Posted on Feb 18 2010 2:07AM
During the financial crisis, AIG, one of the largest insurers in the world, needed U.S. government’s help to stay solvent, while other insurers saw their stocks drop 70% or more in just a few months due to the uncertainty in the markets. In such a volatile scenario, investors were attracted by annuities, which gave them opportunities for stable returns. Consequently, fixed annuities experienced heavy growth during the last quarter of 2008, hitting an all time high during the first quarter of 2009 with a growth of 74%.
The situation is changing as the U.S. economy has started to show signs of recovery. The investors and retirees that had turned to fixed annuities have started turning away from them. Sales of fixed annuities fell by 20% in the third quarter of 2009. While various surveys show that roughly 15 to 25 percent of corporations offer annuities to workers who are retiring, a 2009 study reported that just one percent of workers actually opted for the annuity plans.
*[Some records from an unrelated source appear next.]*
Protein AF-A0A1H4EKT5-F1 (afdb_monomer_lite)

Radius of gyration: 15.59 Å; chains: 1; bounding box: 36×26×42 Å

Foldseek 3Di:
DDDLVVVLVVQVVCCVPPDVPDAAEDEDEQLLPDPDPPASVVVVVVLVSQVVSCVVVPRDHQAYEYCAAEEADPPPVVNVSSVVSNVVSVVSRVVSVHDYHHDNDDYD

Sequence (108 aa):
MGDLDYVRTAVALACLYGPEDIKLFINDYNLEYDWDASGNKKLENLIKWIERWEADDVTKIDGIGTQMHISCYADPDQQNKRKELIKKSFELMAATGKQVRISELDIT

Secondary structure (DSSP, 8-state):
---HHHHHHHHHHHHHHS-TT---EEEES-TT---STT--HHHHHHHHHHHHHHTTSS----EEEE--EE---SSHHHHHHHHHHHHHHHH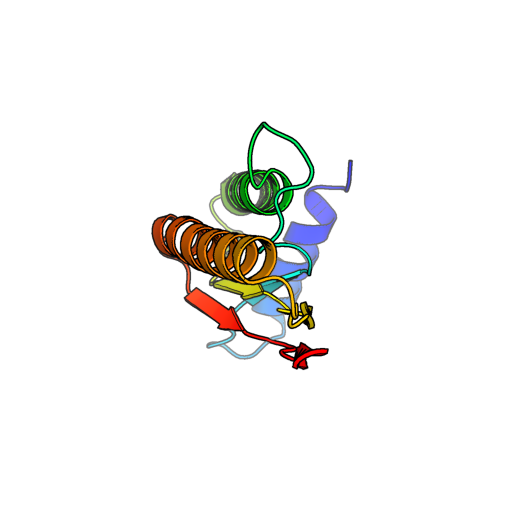HHHHTTSEEEE-S-EE-

Structure (mmCIF, N/CA/C/O backbone):
data_AF-A0A1H4EKT5-F1
#
_entry.id   AF-A0A1H4EKT5-F1
#
loop_
_atom_site.group_PDB
_atom_site.id
_atom_site.type_symbol
_atom_site.label_atom_id
_atom_site.label_alt_id
_atom_site.label_comp_id
_atom_site.label_asym_id
_atom_site.label_entity_id
_atom_site.label_seq_id
_atom_site.pdbx_PDB_ins_code
_atom_site.Cartn_x
_atom_site.Cartn_y
_atom_site.Cartn_z
_atom_site.occupancy
_atom_site.B_iso_or_equiv
_atom_site.auth_seq_id
_atom_site.auth_comp_id
_atom_site.auth_asym_id
_atom_site.auth_atom_id
_atom_site.pdbx_PDB_model_num
ATOM 1 N N . MET A 1 1 ? -15.064 9.868 -6.429 1.00 47.59 1 MET A N 1
ATOM 2 C CA . MET A 1 1 ? -14.251 9.643 -5.214 1.00 47.59 1 MET A CA 1
ATOM 3 C C . MET A 1 1 ? -15.035 8.695 -4.332 1.00 47.59 1 MET A C 1
ATOM 5 O O . MET A 1 1 ? -16.228 8.925 -4.182 1.00 47.59 1 MET A O 1
ATOM 9 N N . GLY A 1 2 ? -14.407 7.604 -3.886 1.00 57.91 2 GLY A N 1
ATOM 10 C CA . GLY A 1 2 ? -15.045 6.593 -3.042 1.00 57.91 2 GLY A CA 1
ATOM 11 C C . GLY A 1 2 ? -15.405 7.157 -1.673 1.00 57.91 2 GLY A C 1
ATOM 12 O O . GLY A 1 2 ? -14.762 8.094 -1.199 1.00 57.91 2 GLY A O 1
ATOM 13 N N . ASP A 1 3 ? -16.458 6.609 -1.087 1.00 74.62 3 ASP A N 1
ATOM 14 C CA . ASP A 1 3 ? -16.931 6.979 0.237 1.00 74.62 3 ASP A CA 1
ATOM 15 C C . ASP A 1 3 ? -15.857 6.656 1.291 1.00 74.62 3 ASP A C 1
ATOM 17 O O . ASP A 1 3 ? -15.382 5.519 1.368 1.00 74.62 3 ASP A O 1
ATOM 21 N N . LEU A 1 4 ? -15.446 7.661 2.075 1.00 75.44 4 LEU A N 1
ATOM 22 C CA . LEU A 1 4 ? -14.500 7.477 3.184 1.00 75.44 4 LEU A CA 1
ATOM 23 C C . LEU A 1 4 ? -15.018 6.435 4.170 1.00 75.44 4 LEU A C 1
ATOM 25 O O . LEU A 1 4 ? -14.235 5.647 4.706 1.00 75.44 4 LEU A O 1
ATOM 29 N N . ASP A 1 5 ? -16.333 6.421 4.362 1.00 84.69 5 ASP A N 1
ATOM 30 C CA . ASP A 1 5 ? -16.981 5.575 5.344 1.00 84.69 5 ASP A CA 1
ATOM 31 C C . ASP A 1 5 ? -16.931 4.113 4.919 1.00 84.69 5 ASP A C 1
ATOM 33 O O . ASP A 1 5 ? -16.854 3.241 5.778 1.00 84.69 5 ASP A O 1
ATOM 37 N N . TYR A 1 6 ? -16.871 3.815 3.618 1.00 91.69 6 TYR A N 1
ATOM 38 C CA . TYR A 1 6 ? -16.810 2.432 3.152 1.00 91.69 6 TYR A CA 1
ATOM 39 C C . TYR A 1 6 ? -15.523 1.727 3.599 1.00 91.69 6 TYR A C 1
ATOM 41 O O . TYR A 1 6 ? -15.577 0.639 4.171 1.00 91.69 6 TYR A O 1
ATOM 49 N N . VAL A 1 7 ? -14.359 2.352 3.384 1.00 93.00 7 VAL A N 1
ATOM 50 C CA . VAL A 1 7 ? -13.069 1.748 3.765 1.00 93.00 7 VAL A CA 1
ATOM 51 C C . VAL A 1 7 ? -12.942 1.663 5.281 1.00 93.00 7 VAL A C 1
ATOM 53 O O . VAL A 1 7 ? -12.570 0.614 5.803 1.00 93.00 7 VAL A O 1
ATOM 56 N N . ARG A 1 8 ? -13.328 2.722 5.997 1.00 95.12 8 ARG A N 1
ATOM 57 C CA . ARG A 1 8 ? -13.335 2.723 7.466 1.00 95.12 8 ARG A CA 1
ATOM 58 C C . ARG A 1 8 ? -14.266 1.657 8.034 1.00 95.12 8 ARG A C 1
ATOM 60 O O . ARG A 1 8 ? -13.878 0.935 8.945 1.00 95.12 8 ARG A O 1
ATOM 67 N N . THR A 1 9 ? -15.451 1.486 7.449 1.00 95.25 9 THR A N 1
ATOM 68 C CA . THR A 1 9 ? -16.398 0.428 7.829 1.00 95.25 9 THR A CA 1
ATOM 69 C C . THR A 1 9 ? -15.792 -0.954 7.609 1.00 95.25 9 THR A C 1
ATOM 71 O O . THR A 1 9 ? -15.898 -1.807 8.486 1.00 95.25 9 THR A O 1
ATOM 74 N N . ALA A 1 10 ? -15.112 -1.185 6.483 1.00 95.44 10 ALA A N 1
ATOM 75 C CA . ALA A 1 10 ? -14.446 -2.459 6.226 1.00 95.44 10 ALA A CA 1
ATOM 76 C C . ALA A 1 10 ? -13.356 -2.764 7.270 1.00 95.44 10 ALA A C 1
ATOM 78 O O . ALA A 1 10 ? -13.322 -3.873 7.801 1.00 95.44 10 ALA A O 1
ATOM 79 N N . VAL A 1 11 ? -12.516 -1.779 7.612 1.00 95.75 11 VAL A N 1
ATOM 80 C CA . VAL A 1 11 ? -11.493 -1.917 8.667 1.00 95.75 11 VAL A CA 1
ATOM 81 C C . VAL A 1 11 ? -12.156 -2.191 10.020 1.00 95.75 11 VAL A C 1
ATOM 83 O O . VAL A 1 11 ? -11.795 -3.153 10.692 1.00 95.75 11 VAL A O 1
ATOM 86 N N . ALA A 1 12 ? -13.162 -1.401 10.402 1.00 94.44 12 ALA A N 1
ATOM 87 C CA . ALA A 1 12 ? -13.852 -1.546 11.681 1.00 94.44 12 ALA A CA 1
ATOM 88 C C . ALA A 1 12 ? -14.503 -2.929 11.836 1.00 94.44 12 ALA A C 1
ATOM 90 O O . ALA A 1 12 ? -14.366 -3.566 12.879 1.00 94.44 12 ALA A O 1
ATOM 91 N N . LEU A 1 13 ? -15.171 -3.426 10.790 1.00 96.12 13 LEU A N 1
ATOM 92 C CA . LEU A 1 13 ? -15.783 -4.755 10.801 1.00 96.12 13 LEU A CA 1
ATOM 93 C C . LEU A 1 13 ? -14.730 -5.869 10.852 1.00 96.12 13 LEU A C 1
ATOM 95 O O . LEU A 1 13 ? -14.933 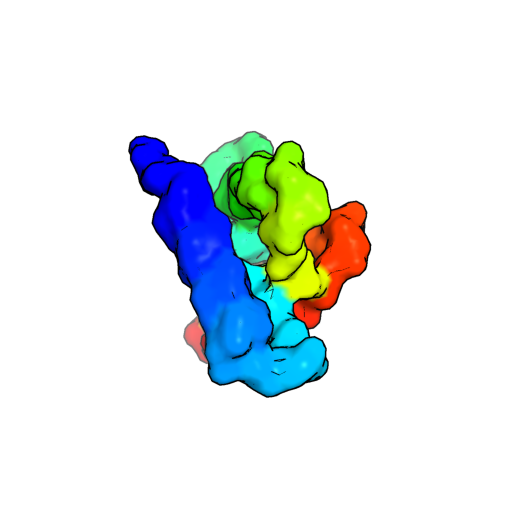-6.853 11.562 1.00 96.12 13 LEU A O 1
ATOM 99 N N . ALA A 1 14 ? -13.604 -5.713 10.147 1.00 96.12 14 ALA A N 1
ATOM 100 C CA . ALA A 1 14 ? -12.506 -6.674 10.202 1.00 96.12 14 ALA A CA 1
ATOM 101 C C . ALA A 1 14 ? -11.879 -6.750 11.603 1.00 96.12 14 ALA A C 1
ATOM 103 O O . ALA A 1 14 ? -11.609 -7.848 12.078 1.00 96.12 14 ALA A O 1
ATOM 104 N N . CYS A 1 15 ? -11.714 -5.619 12.295 1.00 93.06 15 CYS A N 1
ATOM 105 C CA . CYS A 1 15 ? -11.251 -5.599 13.686 1.00 93.06 15 CYS A CA 1
ATOM 106 C C . CYS A 1 15 ? -12.288 -6.168 14.668 1.00 93.06 15 CYS A C 1
ATOM 108 O O . CYS A 1 15 ? -11.912 -6.815 15.639 1.00 93.06 15 CYS A O 1
ATOM 110 N N . LEU A 1 16 ? -13.586 -5.931 14.438 1.00 94.50 16 LEU A N 1
ATOM 111 C CA . LEU A 1 16 ? -14.653 -6.376 15.342 1.00 94.50 16 LEU A CA 1
ATOM 112 C C . LEU A 1 16 ? -14.878 -7.894 15.301 1.00 94.50 16 LEU A C 1
ATOM 114 O O . LEU A 1 16 ? -15.173 -8.497 16.331 1.00 94.50 16 LEU A O 1
ATOM 118 N N . TYR A 1 17 ? -14.787 -8.497 14.115 1.00 96.75 17 TYR A N 1
ATOM 119 C CA . TYR A 1 17 ? -15.117 -9.912 13.904 1.00 96.75 17 TYR A CA 1
ATOM 120 C C . TYR A 1 17 ? -13.910 -10.790 13.556 1.00 96.75 17 TYR A C 1
ATOM 122 O O . TYR A 1 17 ? -14.042 -12.013 13.490 1.00 96.75 17 TYR A O 1
ATOM 130 N N . GLY A 1 18 ? -12.751 -10.185 13.295 1.00 94.06 18 GLY A N 1
ATOM 131 C CA . GLY A 1 18 ? -11.499 -10.889 13.056 1.00 94.06 18 GLY A CA 1
ATOM 132 C C . GLY A 1 18 ? -10.820 -11.363 14.346 1.00 94.06 18 GLY A C 1
ATOM 133 O O . GLY A 1 18 ? -11.290 -11.084 15.450 1.00 94.06 18 GLY A O 1
ATOM 134 N N . PRO A 1 19 ? -9.706 -12.101 14.222 1.00 95.75 19 PRO A N 1
ATOM 135 C CA . PRO A 1 19 ? -8.877 -12.464 15.364 1.00 95.75 19 PRO A CA 1
ATOM 136 C C . PRO A 1 19 ? -8.210 -11.228 15.990 1.00 95.75 19 PRO A C 1
ATOM 138 O O . PRO A 1 19 ? -7.980 -10.224 15.318 1.00 95.75 19 PRO A O 1
ATOM 141 N N . GLU A 1 20 ? -7.860 -11.326 17.274 1.00 90.81 20 GLU A N 1
ATOM 142 C CA . GLU A 1 20 ? -7.287 -10.224 18.066 1.00 90.81 20 GLU A CA 1
ATOM 143 C C . GLU A 1 20 ? -5.974 -9.668 17.480 1.00 90.81 20 GLU A C 1
ATOM 145 O O . GLU A 1 20 ? -5.678 -8.482 17.609 1.00 90.81 20 GLU A O 1
ATOM 150 N N . ASP A 1 21 ? -5.197 -10.507 16.794 1.00 93.19 21 ASP A N 1
ATOM 151 C CA . ASP A 1 21 ? -3.905 -10.167 16.199 1.00 93.19 21 ASP A CA 1
ATOM 152 C C . ASP A 1 21 ? -3.967 -9.893 14.685 1.00 93.19 21 ASP A C 1
ATOM 154 O O . ASP A 1 21 ? -2.922 -9.851 14.024 1.00 93.19 21 ASP A O 1
ATOM 158 N N . ILE A 1 22 ? -5.169 -9.681 14.128 1.00 95.56 22 ILE A N 1
ATOM 159 C CA . ILE A 1 22 ? -5.351 -9.422 12.696 1.00 95.56 22 ILE A CA 1
ATOM 160 C C . ILE A 1 22 ? -4.477 -8.251 12.219 1.00 95.56 22 ILE A C 1
ATOM 162 O O . ILE A 1 22 ? -4.343 -7.221 12.882 1.00 95.56 22 ILE A O 1
ATOM 166 N N . LYS A 1 23 ? -3.878 -8.419 11.035 1.00 97.06 23 LYS A N 1
ATOM 167 C CA . LYS A 1 23 ? -3.126 -7.374 10.334 1.00 97.06 23 LYS A CA 1
ATOM 168 C C . LYS A 1 23 ? -3.844 -6.965 9.067 1.00 97.06 23 LYS A C 1
ATOM 170 O O . LYS A 1 23 ? -4.097 -7.803 8.200 1.00 97.06 23 LYS A O 1
ATOM 175 N N . LEU A 1 24 ? -4.145 -5.677 8.957 1.00 97.69 24 LEU A N 1
ATOM 176 C CA . LEU A 1 24 ? -4.905 -5.126 7.844 1.00 97.69 24 LEU A CA 1
ATOM 177 C C . LEU A 1 24 ? -3.975 -4.456 6.835 1.00 97.69 24 LEU A C 1
ATOM 179 O O . LEU A 1 24 ? -3.211 -3.550 7.165 1.00 97.69 24 LEU A O 1
ATOM 183 N N . PHE A 1 25 ? -4.060 -4.909 5.586 1.00 98.38 25 PHE A N 1
ATOM 184 C CA . PHE A 1 25 ? -3.278 -4.395 4.467 1.00 98.38 25 PHE A CA 1
ATOM 185 C C . PHE A 1 25 ? -4.204 -3.811 3.405 1.00 98.38 25 PHE A C 1
ATOM 187 O O . PHE A 1 25 ? -5.217 -4.426 3.070 1.00 98.38 25 PHE A O 1
ATOM 194 N N . ILE A 1 26 ? -3.822 -2.676 2.817 1.00 97.69 26 ILE A N 1
ATOM 195 C CA . ILE A 1 26 ? -4.412 -2.230 1.549 1.00 97.69 26 ILE A CA 1
ATOM 196 C C . ILE A 1 26 ? -3.587 -2.819 0.409 1.00 97.69 26 ILE A C 1
ATOM 198 O O . ILE A 1 26 ? -2.385 -2.581 0.350 1.00 97.69 26 ILE A O 1
ATOM 202 N N . ASN A 1 27 ? -4.223 -3.601 -0.463 1.00 98.12 27 ASN A N 1
ATOM 203 C CA . ASN A 1 27 ? -3.569 -4.346 -1.539 1.00 98.12 27 ASN A CA 1
ATOM 204 C C . ASN A 1 27 ? -3.907 -3.746 -2.911 1.00 98.12 27 ASN A C 1
ATOM 206 O O . ASN A 1 27 ? -5.087 -3.538 -3.191 1.00 98.12 27 ASN A O 1
ATOM 210 N N . ASP A 1 28 ? -2.907 -3.482 -3.758 1.00 97.19 28 ASP A N 1
ATOM 211 C CA . ASP A 1 28 ? -3.127 -2.926 -5.104 1.00 97.19 28 ASP A CA 1
ATOM 212 C C . ASP A 1 28 ? -1.976 -3.262 -6.089 1.00 97.19 28 ASP A C 1
ATOM 214 O O . ASP A 1 28 ? -0.865 -3.606 -5.674 1.00 97.19 28 ASP A O 1
ATOM 218 N N . TYR A 1 29 ? -2.234 -3.149 -7.398 1.00 94.56 29 TYR A N 1
ATOM 219 C CA . TYR A 1 29 ? -1.252 -3.290 -8.491 1.00 94.56 29 TYR A CA 1
ATOM 220 C C . TYR A 1 29 ? -0.706 -1.939 -8.959 1.00 94.56 29 TYR A C 1
ATOM 222 O O . TYR A 1 29 ? -1.231 -0.881 -8.610 1.00 94.56 29 TYR A O 1
ATOM 230 N N . ASN A 1 30 ? 0.303 -1.951 -9.835 1.00 93.62 30 ASN A N 1
ATOM 231 C CA . ASN A 1 30 ? 0.915 -0.757 -10.427 1.00 93.62 30 ASN A CA 1
ATOM 232 C C . ASN A 1 30 ? 1.503 0.218 -9.391 1.00 93.62 30 ASN A C 1
ATOM 234 O O . ASN A 1 30 ? 1.629 1.412 -9.670 1.00 93.62 30 ASN A O 1
ATOM 238 N N . LEU A 1 31 ? 1.857 -0.267 -8.199 1.00 94.69 31 LEU A N 1
ATOM 239 C CA . LEU A 1 31 ? 2.517 0.543 -7.171 1.00 94.69 31 LEU A CA 1
ATOM 240 C C . LEU A 1 31 ? 4.006 0.744 -7.479 1.00 94.69 31 LEU A C 1
ATOM 242 O O . LEU A 1 31 ? 4.663 1.552 -6.842 1.00 94.69 31 LEU A O 1
ATOM 246 N N . GLU A 1 32 ? 4.527 0.027 -8.464 1.00 90.69 32 GLU A N 1
ATOM 247 C CA . GLU A 1 32 ? 5.889 0.037 -8.990 1.00 90.69 32 GLU A CA 1
ATOM 248 C C . GLU A 1 32 ? 5.994 0.745 -10.353 1.00 90.69 32 GLU A C 1
ATOM 250 O O . GLU A 1 32 ? 7.006 0.634 -11.048 1.00 90.69 32 GLU A O 1
ATOM 255 N N . TYR A 1 33 ? 4.947 1.475 -10.755 1.00 82.88 33 TYR A N 1
ATOM 256 C CA . TYR A 1 33 ? 4.872 2.155 -12.045 1.00 82.88 33 TYR A CA 1
ATOM 257 C C . TYR A 1 33 ? 4.901 3.677 -11.919 1.00 82.88 33 TYR A C 1
ATOM 259 O O . TYR A 1 33 ? 4.324 4.279 -11.018 1.00 82.88 33 TYR A O 1
ATOM 267 N N . ASP A 1 34 ? 5.533 4.300 -12.909 1.00 76.25 34 ASP A N 1
ATOM 268 C CA . ASP A 1 34 ? 5.482 5.736 -13.147 1.00 76.25 34 ASP A CA 1
ATOM 269 C C . ASP A 1 34 ? 4.701 5.965 -14.446 1.00 76.25 34 ASP A C 1
ATOM 271 O O . ASP A 1 34 ? 5.129 5.520 -15.517 1.00 76.25 34 ASP A O 1
ATOM 275 N N . TRP A 1 35 ? 3.496 6.529 -14.336 1.00 62.06 35 TRP A N 1
ATOM 276 C CA . TRP A 1 35 ? 2.570 6.674 -15.469 1.00 62.06 35 TRP A CA 1
ATOM 277 C C . TRP A 1 35 ? 2.876 7.925 -16.305 1.00 62.06 35 TRP A C 1
ATOM 279 O O . TRP A 1 35 ? 2.477 8.007 -17.465 1.00 62.06 35 TRP A O 1
ATOM 289 N N . ASP A 1 36 ? 3.602 8.902 -15.758 1.00 58.78 36 ASP A N 1
ATOM 290 C CA . ASP A 1 36 ? 3.984 10.119 -16.472 1.00 58.78 36 ASP A CA 1
ATOM 291 C C . ASP A 1 36 ? 5.371 10.623 -16.043 1.00 58.78 36 ASP A C 1
ATOM 293 O O . ASP A 1 36 ? 6.082 9.981 -15.288 1.00 58.78 36 ASP A O 1
ATOM 297 N N . ALA A 1 37 ? 5.823 11.763 -16.565 1.00 56.25 37 ALA A N 1
ATOM 298 C CA . ALA A 1 37 ? 7.128 12.321 -16.200 1.00 56.25 37 ALA A CA 1
ATOM 299 C C . ALA A 1 37 ? 7.189 12.870 -14.754 1.00 56.25 37 ALA A C 1
ATOM 301 O O . ALA A 1 37 ? 8.184 13.495 -14.390 1.00 56.25 37 ALA A O 1
ATOM 302 N N . SER A 1 38 ? 6.127 12.707 -13.953 1.00 56.19 38 SER A N 1
ATOM 303 C CA . SER A 1 38 ? 5.975 13.341 -12.641 1.00 56.19 38 SER A CA 1
ATOM 304 C C . SER A 1 38 ? 5.905 12.380 -11.453 1.00 56.19 38 SER A C 1
ATOM 306 O O . SER A 1 38 ? 5.666 12.843 -10.340 1.00 56.19 38 SER A O 1
ATOM 308 N N . GLY A 1 39 ? 6.205 11.092 -11.638 1.00 64.06 39 GLY A N 1
ATOM 309 C CA . GLY A 1 39 ? 6.455 10.164 -10.538 1.00 64.06 39 GLY A CA 1
ATOM 310 C C . GLY A 1 39 ? 5.325 9.172 -10.265 1.00 64.06 39 GLY A C 1
ATOM 311 O O . GLY A 1 39 ? 4.276 9.142 -10.912 1.00 64.06 39 GLY A O 1
ATOM 312 N N . ASN A 1 40 ? 5.544 8.344 -9.240 1.00 76.38 40 ASN A N 1
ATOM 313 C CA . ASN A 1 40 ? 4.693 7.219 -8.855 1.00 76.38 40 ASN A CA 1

The industry has been trying to address other concerns that investors have. For the concern about the underutilization of the investment during the life time, a minimum period guaranteed payment scheme to beneficiaries was introduced. For concerns over inflation, annuities with payments pegged to the consumer price index were introduced. Every time investors had an objection, such as the need for several payments at one time, a lump sum in an emergency or concern about rising interest rates, the industry created a rider to add to policies to satisfy their concern.
The government is also supportive of growth of this segment. It has provided incentives like 50% waiver of taxes on the first USD 10,000 in annuity payouts each year. In future, the government may also provide an annual update of the estimated income the savings can generate.
Given the state of the market, it is a little early to tell if these efforts will encourage investors to again start investing in annuity products. However, the fate of annuities until now has been a reliable indicator of the state of the U.S. economy in general and the confidence level of investors in particular.